By: Alia An Dhiva 2017-04-12 21:02:46 (UTC)
Bila kehamilan Mam berjalan normal dan sehat, maka kemungkinan besar Mam akan menjalani persalinan normal. Agar proses tersebut berjalan lancar dan baik, pastikan Mam telah melakukan berbagai persiapan melahirkan normal, ya, seperti memahami cara membedakan kontraksi asli atau palsu . Selain itu, ada baiknya juga Mam mengenali tahapan-tahapan yang akan dilalui dalam persalinan normal, yaitu:
 
Kala 1
Tahap ini menandakan proses persalinan normal telah dimulai.
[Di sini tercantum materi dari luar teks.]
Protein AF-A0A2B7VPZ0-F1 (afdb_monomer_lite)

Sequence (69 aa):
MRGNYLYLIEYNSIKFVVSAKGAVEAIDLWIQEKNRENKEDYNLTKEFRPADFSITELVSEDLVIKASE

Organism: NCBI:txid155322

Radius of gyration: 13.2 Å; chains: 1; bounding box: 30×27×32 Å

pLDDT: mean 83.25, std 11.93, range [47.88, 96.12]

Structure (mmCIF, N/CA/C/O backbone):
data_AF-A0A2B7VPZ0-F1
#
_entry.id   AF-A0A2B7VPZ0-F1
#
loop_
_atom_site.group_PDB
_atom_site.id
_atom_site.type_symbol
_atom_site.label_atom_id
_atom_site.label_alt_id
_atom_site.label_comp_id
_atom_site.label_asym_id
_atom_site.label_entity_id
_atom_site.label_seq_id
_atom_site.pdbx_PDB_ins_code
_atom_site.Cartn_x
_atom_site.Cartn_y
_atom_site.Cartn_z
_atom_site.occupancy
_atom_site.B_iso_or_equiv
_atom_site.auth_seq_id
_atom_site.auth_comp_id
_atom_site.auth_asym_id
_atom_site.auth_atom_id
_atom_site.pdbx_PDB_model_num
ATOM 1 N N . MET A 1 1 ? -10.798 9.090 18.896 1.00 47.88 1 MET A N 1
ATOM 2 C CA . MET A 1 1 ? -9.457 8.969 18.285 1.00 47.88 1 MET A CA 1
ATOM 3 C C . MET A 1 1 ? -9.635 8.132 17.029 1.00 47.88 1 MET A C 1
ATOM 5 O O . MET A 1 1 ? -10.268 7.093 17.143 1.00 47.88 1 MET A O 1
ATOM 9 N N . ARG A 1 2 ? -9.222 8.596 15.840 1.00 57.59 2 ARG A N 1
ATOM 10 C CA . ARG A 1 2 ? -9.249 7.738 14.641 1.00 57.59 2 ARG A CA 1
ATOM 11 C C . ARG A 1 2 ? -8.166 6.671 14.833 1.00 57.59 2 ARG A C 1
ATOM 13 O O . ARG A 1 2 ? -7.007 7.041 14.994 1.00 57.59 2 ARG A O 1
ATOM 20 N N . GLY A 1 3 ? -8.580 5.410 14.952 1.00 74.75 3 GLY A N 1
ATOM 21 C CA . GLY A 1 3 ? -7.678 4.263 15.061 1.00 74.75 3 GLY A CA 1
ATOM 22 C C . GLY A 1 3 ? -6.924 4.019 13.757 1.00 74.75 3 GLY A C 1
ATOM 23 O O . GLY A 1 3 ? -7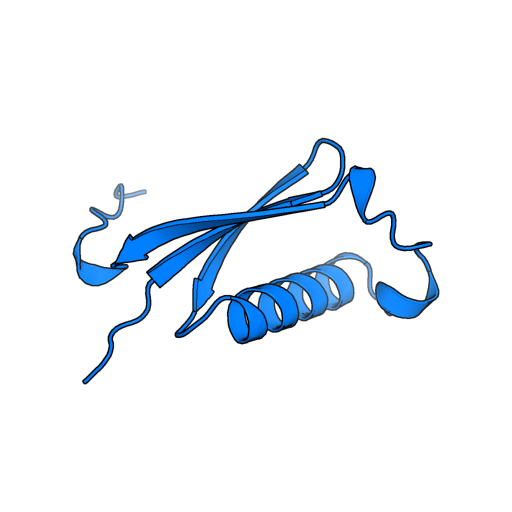.224 4.645 12.738 1.00 74.75 3 GLY A O 1
ATOM 24 N N . ASN A 1 4 ? -5.935 3.132 13.807 1.00 86.31 4 ASN A N 1
ATOM 25 C CA . ASN A 1 4 ? -5.247 2.685 12.606 1.00 86.31 4 ASN A CA 1
ATOM 26 C C . ASN A 1 4 ? -6.135 1.718 11.814 1.00 86.31 4 ASN A C 1
ATOM 28 O O . ASN A 1 4 ? -6.900 0.943 12.390 1.00 86.31 4 ASN A O 1
ATOM 32 N N . TYR A 1 5 ? -5.980 1.737 10.497 1.00 92.00 5 TYR A N 1
ATOM 33 C CA . TYR A 1 5 ? -6.585 0.796 9.567 1.00 92.00 5 TYR A CA 1
ATOM 34 C C . TYR A 1 5 ? -5.492 -0.030 8.905 1.00 92.00 5 TYR A C 1
ATOM 36 O O . TYR A 1 5 ? -4.361 0.426 8.725 1.00 92.00 5 TYR A O 1
ATOM 44 N N . LEU A 1 6 ? -5.848 -1.247 8.518 1.00 93.06 6 LEU A N 1
ATOM 45 C CA . LEU A 1 6 ? -5.042 -2.049 7.623 1.00 93.06 6 LEU A CA 1
ATOM 46 C C . LEU A 1 6 ? -5.262 -1.598 6.183 1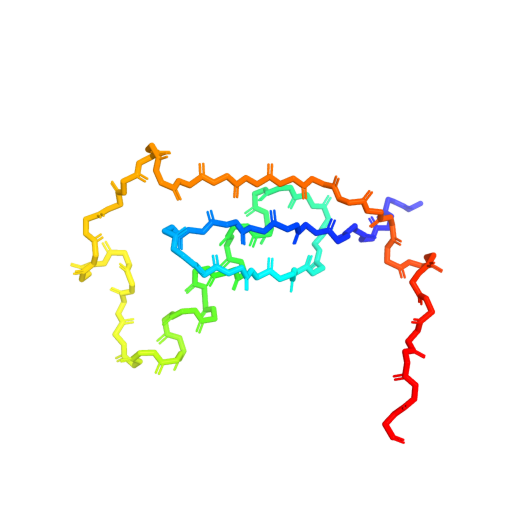.00 93.06 6 LEU A C 1
ATOM 48 O O . LEU A 1 6 ? -6.396 -1.516 5.710 1.00 93.06 6 LEU A O 1
ATOM 52 N N . TYR A 1 7 ? -4.162 -1.387 5.478 1.00 94.94 7 TYR A N 1
ATOM 53 C CA . TYR A 1 7 ? -4.131 -1.112 4.052 1.00 94.94 7 TYR A CA 1
ATOM 54 C C . TYR A 1 7 ? -3.426 -2.260 3.337 1.00 94.94 7 TYR A C 1
ATOM 56 O O . TYR A 1 7 ? -2.319 -2.647 3.714 1.00 94.94 7 TYR A O 1
ATOM 64 N N . LEU A 1 8 ? -4.070 -2.796 2.302 1.00 95.19 8 LEU A N 1
ATOM 65 C CA . LEU A 1 8 ? -3.455 -3.698 1.338 1.00 95.19 8 LEU A CA 1
ATOM 66 C C . LEU A 1 8 ? -2.869 -2.861 0.206 1.00 95.19 8 LEU A C 1
ATOM 68 O O . LEU A 1 8 ? -3.611 -2.205 -0.521 1.00 95.19 8 LEU A O 1
ATOM 72 N N . ILE A 1 9 ? -1.553 -2.909 0.058 1.00 95.31 9 ILE A N 1
ATOM 73 C CA . ILE A 1 9 ? -0.824 -2.343 -1.071 1.00 95.31 9 ILE A CA 1
ATOM 74 C C . ILE A 1 9 ? -0.433 -3.489 -1.997 1.00 95.31 9 ILE A C 1
ATOM 76 O O . ILE A 1 9 ? 0.208 -4.454 -1.570 1.00 95.31 9 ILE A O 1
ATOM 80 N N . GLU A 1 10 ? -0.798 -3.380 -3.268 1.00 93.81 10 GLU A N 1
ATOM 81 C CA . GLU A 1 10 ? -0.359 -4.298 -4.313 1.00 93.81 10 GLU A CA 1
ATOM 82 C C . GLU A 1 10 ? 0.551 -3.535 -5.273 1.00 93.81 10 GLU A C 1
ATOM 84 O O . GLU A 1 10 ? 0.206 -2.452 -5.743 1.00 93.81 10 GLU A O 1
ATOM 89 N N . TYR A 1 11 ? 1.733 -4.089 -5.543 1.00 89.94 11 TYR A N 1
ATOM 90 C CA . TYR A 1 11 ? 2.635 -3.560 -6.558 1.00 89.94 11 TYR A CA 1
ATOM 91 C C . TYR A 1 11 ? 3.245 -4.695 -7.373 1.00 89.94 11 TYR A C 1
ATOM 93 O O . TYR A 1 11 ? 3.971 -5.540 -6.836 1.00 89.94 11 TYR A O 1
ATOM 101 N N . ASN A 1 12 ? 2.977 -4.706 -8.681 1.00 87.25 12 ASN A N 1
ATOM 102 C CA . ASN A 1 12 ? 3.239 -5.853 -9.555 1.00 87.25 12 ASN A CA 1
ATOM 103 C C . ASN A 1 12 ? 2.567 -7.128 -9.002 1.00 87.25 12 ASN A C 1
ATOM 105 O O . ASN A 1 12 ? 1.361 -7.170 -8.790 1.00 87.25 12 ASN A O 1
ATOM 109 N N . SER A 1 13 ? 3.344 -8.182 -8.748 1.00 84.81 13 SER A N 1
ATOM 110 C CA . SER A 1 13 ? 2.866 -9.454 -8.201 1.00 84.81 13 SER A CA 1
ATOM 111 C C . SER A 1 13 ? 2.969 -9.543 -6.677 1.00 84.81 13 SER A C 1
ATOM 113 O O . SER A 1 13 ? 2.764 -10.624 -6.124 1.00 84.81 13 SER A O 1
ATOM 115 N N . ILE A 1 14 ? 3.354 -8.460 -5.992 1.00 87.25 14 ILE A N 1
ATOM 116 C CA . ILE A 1 14 ? 3.647 -8.490 -4.559 1.00 87.25 14 ILE A CA 1
ATOM 117 C C . ILE A 1 14 ? 2.567 -7.748 -3.776 1.00 87.25 14 ILE A C 1
ATOM 119 O O . ILE A 1 14 ? 2.125 -6.672 -4.175 1.00 87.25 14 ILE A O 1
ATOM 123 N N . LYS A 1 15 ? 2.168 -8.336 -2.646 1.00 91.00 15 LYS A N 1
ATOM 124 C CA . LYS A 1 15 ? 1.150 -7.809 -1.739 1.00 91.00 15 LYS A CA 1
ATOM 125 C C . LYS A 1 15 ? 1.769 -7.471 -0.389 1.00 91.00 15 LYS A C 1
ATOM 127 O O . L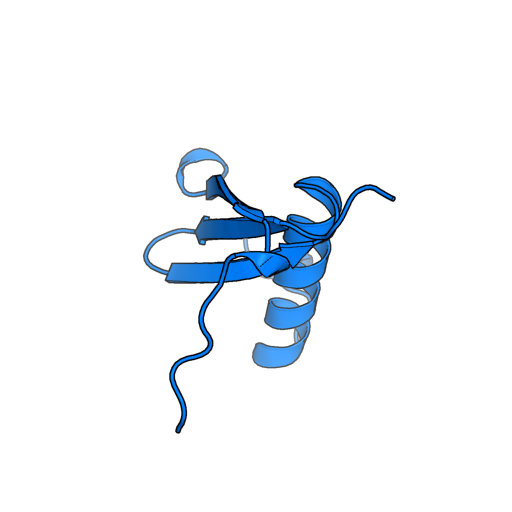YS A 1 15 ? 2.552 -8.260 0.138 1.00 91.00 15 LYS A O 1
ATOM 132 N N . PHE A 1 16 ? 1.377 -6.335 0.173 1.00 91.38 16 PHE A N 1
ATOM 133 C CA . PHE A 1 16 ? 1.821 -5.844 1.474 1.00 91.38 16 PHE A CA 1
ATOM 134 C C . PHE A 1 16 ? 0.625 -5.395 2.287 1.00 91.38 16 PHE A C 1
ATOM 136 O O . PHE A 1 16 ? -0.224 -4.668 1.785 1.00 91.38 16 PHE A O 1
ATOM 143 N N . VAL A 1 17 ? 0.574 -5.808 3.547 1.00 91.69 17 VAL A N 1
ATOM 144 C CA . VAL A 1 17 ? -0.412 -5.302 4.498 1.00 91.69 17 VAL A CA 1
ATOM 145 C C . VAL A 1 17 ? 0.320 -4.434 5.505 1.00 91.69 17 VAL A C 1
ATOM 147 O O . VAL A 1 17 ? 1.289 -4.884 6.115 1.00 91.69 17 VAL A O 1
ATOM 150 N N . VAL A 1 18 ? -0.136 -3.196 5.663 1.00 92.44 18 VAL A N 1
ATOM 151 C CA . VAL A 1 18 ? 0.445 -2.223 6.594 1.00 92.44 18 VAL A CA 1
ATOM 152 C C . VAL A 1 18 ? -0.649 -1.596 7.449 1.00 92.44 18 VAL A C 1
ATOM 154 O O . VAL A 1 18 ? -1.756 -1.360 6.970 1.00 92.44 18 VAL A O 1
ATOM 157 N N . SER A 1 19 ? -0.341 -1.332 8.718 1.00 92.38 19 SER A N 1
ATOM 158 C CA . SER A 1 19 ? -1.212 -0.565 9.612 1.00 92.38 19 SER A CA 1
ATOM 159 C C . SER A 1 19 ? -0.830 0.913 9.552 1.00 92.38 19 SER A C 1
ATOM 161 O O . SER A 1 19 ? 0.343 1.248 9.715 1.00 92.38 19 SER A O 1
ATOM 163 N N . ALA A 1 20 ? -1.801 1.790 9.301 1.00 93.69 20 ALA A N 1
ATOM 164 C CA . ALA A 1 20 ? -1.585 3.232 9.204 1.00 93.69 20 ALA A CA 1
ATOM 165 C C . ALA A 1 20 ? -2.849 4.022 9.573 1.00 93.69 20 ALA A C 1
ATOM 167 O O . ALA A 1 20 ? -3.958 3.490 9.573 1.00 93.69 20 ALA A O 1
ATOM 168 N N . LYS A 1 21 ? -2.717 5.324 9.836 1.00 92.44 21 LYS A N 1
ATOM 169 C CA . LYS A 1 21 ? -3.857 6.229 10.085 1.00 92.44 21 LYS A CA 1
ATOM 170 C C . LYS A 1 21 ? -4.529 6.702 8.796 1.00 92.44 21 LYS A C 1
ATOM 172 O O . LYS A 1 21 ? -5.564 7.367 8.859 1.00 92.44 21 LYS A O 1
ATOM 177 N N . GLY A 1 22 ? -3.920 6.424 7.645 1.00 93.06 22 GLY A N 1
ATOM 178 C CA . GLY A 1 22 ? -4.408 6.829 6.335 1.00 93.06 22 GLY A CA 1
ATOM 179 C C . GLY A 1 22 ? -3.574 6.254 5.194 1.00 93.06 22 GLY A C 1
ATOM 180 O O . GLY A 1 22 ? -2.434 5.836 5.388 1.00 93.06 22 GLY A O 1
ATOM 181 N N . ALA A 1 23 ? -4.128 6.312 3.982 1.00 92.31 23 ALA A N 1
ATOM 182 C CA . ALA A 1 23 ? -3.500 5.781 2.771 1.00 92.31 23 ALA A CA 1
ATOM 183 C C . ALA A 1 23 ? -2.109 6.376 2.475 1.00 92.31 23 ALA A C 1
ATOM 185 O O . ALA A 1 23 ? -1.223 5.661 2.024 1.00 92.31 23 ALA A O 1
ATOM 186 N N . VAL A 1 24 ? -1.894 7.668 2.750 1.00 93.69 24 VAL A N 1
ATOM 187 C CA . VAL A 1 24 ? -0.588 8.320 2.525 1.00 93.69 24 VAL A CA 1
ATOM 188 C C . VAL A 1 24 ? 0.478 7.742 3.456 1.00 93.69 24 VAL A C 1
ATOM 190 O O . VAL A 1 24 ? 1.538 7.335 2.997 1.00 93.69 24 VAL A O 1
ATOM 193 N N . GLU A 1 25 ? 0.167 7.621 4.748 1.00 94.62 25 GLU A N 1
ATOM 194 C CA . GLU A 1 25 ? 1.085 7.028 5.728 1.00 94.62 25 GLU A CA 1
ATOM 195 C C . GLU A 1 25 ? 1.347 5.545 5.421 1.00 94.62 25 GLU A C 1
ATOM 197 O O . GLU A 1 25 ? 2.475 5.081 5.552 1.00 94.62 25 GLU A O 1
ATOM 202 N N . ALA A 1 26 ? 0.339 4.807 4.941 1.00 94.25 26 ALA A N 1
ATOM 203 C CA . ALA A 1 26 ? 0.515 3.428 4.486 1.00 94.25 26 ALA A CA 1
ATOM 204 C C . ALA A 1 26 ? 1.535 3.317 3.338 1.00 94.25 26 ALA A C 1
ATOM 206 O O . ALA A 1 26 ? 2.381 2.422 3.348 1.00 94.25 26 ALA A O 1
ATOM 207 N N . ILE A 1 27 ? 1.481 4.235 2.368 1.00 92.12 27 ILE A N 1
ATOM 208 C CA . ILE A 1 27 ? 2.438 4.290 1.254 1.00 92.12 27 ILE A CA 1
ATOM 209 C C . ILE A 1 27 ? 3.844 4.609 1.769 1.00 92.12 27 ILE A C 1
ATOM 211 O O . ILE A 1 27 ? 4.791 3.919 1.395 1.00 92.12 27 ILE A O 1
ATOM 215 N N . ASP A 1 28 ? 3.982 5.596 2.657 1.00 92.75 28 ASP A N 1
ATOM 216 C CA . ASP A 1 28 ? 5.279 5.974 3.227 1.00 92.75 28 ASP A CA 1
ATOM 217 C C . ASP A 1 28 ? 5.926 4.805 3.986 1.00 92.75 28 ASP A C 1
ATOM 219 O O . ASP A 1 28 ? 7.112 4.524 3.806 1.00 92.75 28 ASP A O 1
ATOM 223 N N . LEU A 1 29 ? 5.144 4.079 4.792 1.00 93.06 29 LEU A N 1
ATOM 224 C CA . LEU A 1 29 ? 5.611 2.894 5.518 1.00 93.06 29 LEU A CA 1
ATOM 225 C C . LEU A 1 29 ? 6.036 1.770 4.569 1.00 93.06 29 LEU A C 1
ATOM 227 O O . LEU A 1 29 ? 7.065 1.131 4.788 1.00 93.06 29 LEU A O 1
ATOM 231 N N . TRP A 1 30 ? 5.280 1.543 3.493 1.00 91.12 30 TRP A N 1
ATOM 232 C CA . TRP A 1 30 ? 5.645 0.564 2.473 1.00 91.12 30 TRP A CA 1
ATOM 233 C C . TRP A 1 30 ? 6.967 0.917 1.778 1.00 91.12 30 TRP A C 1
ATOM 235 O O . TRP A 1 30 ? 7.834 0.051 1.647 1.00 91.12 30 TRP A O 1
ATOM 245 N N . ILE A 1 31 ? 7.161 2.180 1.388 1.00 88.44 31 ILE A N 1
ATOM 246 C CA . ILE A 1 31 ? 8.414 2.650 0.777 1.00 88.44 31 ILE A CA 1
ATOM 247 C C . ILE A 1 31 ? 9.583 2.468 1.750 1.00 88.44 31 ILE A C 1
ATOM 249 O O . ILE A 1 31 ? 10.623 1.935 1.364 1.00 88.44 31 ILE A O 1
ATOM 253 N N . GLN A 1 32 ? 9.416 2.852 3.020 1.00 88.94 32 GLN A N 1
ATOM 254 C CA . GLN A 1 32 ? 10.454 2.681 4.042 1.00 88.94 32 GLN A CA 1
ATOM 255 C C . GLN A 1 32 ? 10.852 1.213 4.213 1.00 88.94 32 GLN A C 1
ATOM 257 O O . GLN A 1 32 ? 12.043 0.898 4.267 1.00 88.94 32 GLN A O 1
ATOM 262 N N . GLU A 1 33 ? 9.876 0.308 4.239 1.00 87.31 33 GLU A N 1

Pada tahap ini terjadi pematangan dan pembukaan mulut rahim (serviks) hingga melebar sampai 10 cm untuk jalan keluar janin. Pada umumnya, tahap ini berlangsung antara 10 hingga 18 jam.

Tahap ini terdiri dari 2 fase, yaitu:
  1. Fase laten. Pada fase ini, pembukaan mulai dari 0 sampai 3 cm, Mam merasakan mulas tetapi belum terlalu kuat, serta keluar lendir bercampur darah.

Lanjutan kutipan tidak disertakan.